Stainless steel and the nickel-base alloy Inconel are metals with nuclear applications, either in power plants or for geological disposal. Inconel 625 is used in steam generators in nuclear power plants. Grade 316L stainless steel is used for reactor internals and is also considered as a candidate containment material for nuclear waste in some geological disposal concepts. In many disposal concepts, highly alkaline cementitious materials are used, either as an immobilization matrix, or as buffer/backfill material. During disposal, conditions eventually will become anoxic due to the consumption of oxygen by e.g. corrosion processes. During the anoxic period, corrosion of Inconel 625 and 316L grade stainless steel will produce hydrogen gas, which may endanger the safety of the underground disposal facility.
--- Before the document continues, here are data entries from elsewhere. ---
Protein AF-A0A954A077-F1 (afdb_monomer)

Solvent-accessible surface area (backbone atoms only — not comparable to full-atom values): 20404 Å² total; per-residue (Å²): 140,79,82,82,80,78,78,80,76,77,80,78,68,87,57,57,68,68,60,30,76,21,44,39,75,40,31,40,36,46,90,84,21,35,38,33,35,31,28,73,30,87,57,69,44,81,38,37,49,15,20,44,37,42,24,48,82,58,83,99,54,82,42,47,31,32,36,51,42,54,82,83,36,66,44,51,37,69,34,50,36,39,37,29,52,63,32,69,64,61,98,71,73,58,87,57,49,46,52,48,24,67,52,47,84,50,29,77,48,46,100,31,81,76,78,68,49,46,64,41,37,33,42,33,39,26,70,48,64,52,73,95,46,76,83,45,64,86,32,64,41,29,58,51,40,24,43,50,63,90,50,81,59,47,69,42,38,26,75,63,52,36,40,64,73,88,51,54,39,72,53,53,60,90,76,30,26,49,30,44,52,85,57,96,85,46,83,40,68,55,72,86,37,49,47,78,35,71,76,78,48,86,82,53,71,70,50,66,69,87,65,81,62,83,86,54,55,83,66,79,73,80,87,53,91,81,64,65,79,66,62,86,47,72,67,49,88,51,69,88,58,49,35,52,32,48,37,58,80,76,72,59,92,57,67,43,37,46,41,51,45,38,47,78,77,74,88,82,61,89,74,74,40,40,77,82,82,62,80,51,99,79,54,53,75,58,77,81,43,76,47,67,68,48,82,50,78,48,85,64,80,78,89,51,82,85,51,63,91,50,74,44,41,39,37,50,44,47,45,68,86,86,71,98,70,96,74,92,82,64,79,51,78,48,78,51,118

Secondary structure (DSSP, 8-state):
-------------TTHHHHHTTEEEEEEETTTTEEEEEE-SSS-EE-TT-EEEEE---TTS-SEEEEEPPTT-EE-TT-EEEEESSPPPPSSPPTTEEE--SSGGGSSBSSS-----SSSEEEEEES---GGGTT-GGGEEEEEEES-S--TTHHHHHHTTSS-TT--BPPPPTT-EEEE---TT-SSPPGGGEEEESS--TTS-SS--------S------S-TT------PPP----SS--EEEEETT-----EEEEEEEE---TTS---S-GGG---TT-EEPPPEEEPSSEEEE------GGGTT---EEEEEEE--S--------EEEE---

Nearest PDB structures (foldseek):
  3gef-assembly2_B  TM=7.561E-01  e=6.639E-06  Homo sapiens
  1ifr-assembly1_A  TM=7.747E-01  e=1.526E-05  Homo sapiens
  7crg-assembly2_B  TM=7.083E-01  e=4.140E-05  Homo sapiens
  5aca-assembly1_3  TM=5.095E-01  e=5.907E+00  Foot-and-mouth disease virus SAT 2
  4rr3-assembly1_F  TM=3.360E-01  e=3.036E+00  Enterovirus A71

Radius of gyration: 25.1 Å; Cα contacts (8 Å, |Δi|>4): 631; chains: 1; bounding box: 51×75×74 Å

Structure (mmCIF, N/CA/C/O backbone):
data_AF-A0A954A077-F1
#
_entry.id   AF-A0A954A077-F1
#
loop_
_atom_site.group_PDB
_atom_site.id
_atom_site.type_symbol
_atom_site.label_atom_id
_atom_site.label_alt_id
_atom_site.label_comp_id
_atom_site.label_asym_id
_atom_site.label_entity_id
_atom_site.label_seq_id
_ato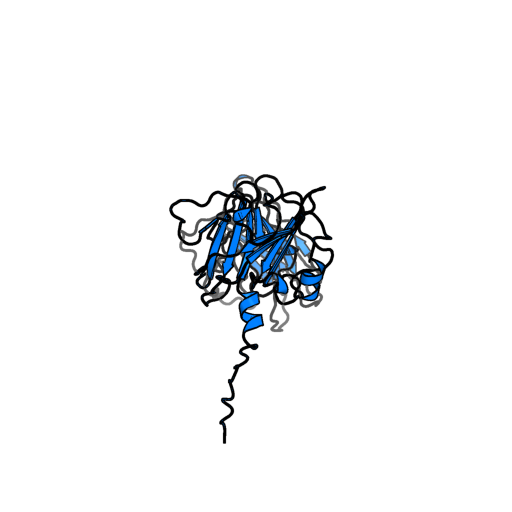m_site.pdbx_PDB_ins_code
_atom_site.Cartn_x
_atom_site.Cartn_y
_atom_site.Cartn_z
_atom_site.occupancy
_atom_site.B_iso_or_equiv
_atom_site.auth_seq_id
_atom_site.auth_comp_id
_atom_site.auth_asym_id
_atom_site.auth_atom_id
_atom_site.pdbx_PDB_model_num
ATOM 1 N N . MET A 1 1 ? 27.349 -47.635 -12.966 1.00 43.31 1 MET A N 1
ATOM 2 C CA . MET A 1 1 ? 27.189 -46.881 -11.704 1.00 43.31 1 MET A CA 1
ATOM 3 C C . MET A 1 1 ? 27.235 -45.392 -12.025 1.00 43.31 1 MET A C 1
ATOM 5 O O . MET A 1 1 ? 28.318 -44.858 -12.211 1.00 43.31 1 MET A O 1
ATOM 9 N N . ARG A 1 2 ? 26.081 -44.740 -12.211 1.00 41.91 2 ARG A N 1
ATOM 10 C CA . ARG A 1 2 ? 25.987 -43.276 -12.344 1.00 41.91 2 ARG A CA 1
ATOM 11 C C . ARG A 1 2 ? 25.276 -42.768 -11.096 1.00 41.91 2 ARG A C 1
ATOM 13 O O . ARG A 1 2 ? 24.147 -43.170 -10.839 1.00 41.91 2 ARG A O 1
ATOM 20 N N . SER A 1 3 ? 26.006 -41.992 -10.305 1.00 48.22 3 SER A N 1
ATOM 21 C CA . SER A 1 3 ? 25.556 -41.403 -9.048 1.00 48.22 3 SER A CA 1
ATOM 22 C C . SER A 1 3 ? 24.389 -40.451 -9.316 1.00 48.22 3 SER A C 1
ATOM 24 O O . SER A 1 3 ? 24.541 -39.506 -10.090 1.00 48.22 3 SER A O 1
ATOM 26 N N . LEU A 1 4 ? 23.227 -40.721 -8.713 1.00 46.06 4 LEU A N 1
ATOM 27 C CA . LEU A 1 4 ? 22.157 -39.738 -8.594 1.00 46.06 4 LEU A CA 1
ATOM 28 C C . LEU A 1 4 ? 22.641 -38.651 -7.629 1.00 46.06 4 LEU A C 1
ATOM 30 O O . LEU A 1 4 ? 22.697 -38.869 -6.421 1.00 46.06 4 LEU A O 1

Experimental data on the long-term corrosion rate of Inconel 625 and 316L grade stainless steel under highly alkaline and anoxic conditions are scarce. Therefore, at SCK•CEN, an experimental programme was launched with the aim to directly measure the evolved hydrogen gas, allowing us to obtain a precise determination of the low corrosion rates associated with Inconel and stainless steel under highly alkaline and anoxic conditions (oxygen content of less than 10 ppb). Our measurement technique is based on off-line gas chromatography.
In this paper, the results obtained during the first six months of exposure to a cementitious environment (pH 13.5) will be discussed.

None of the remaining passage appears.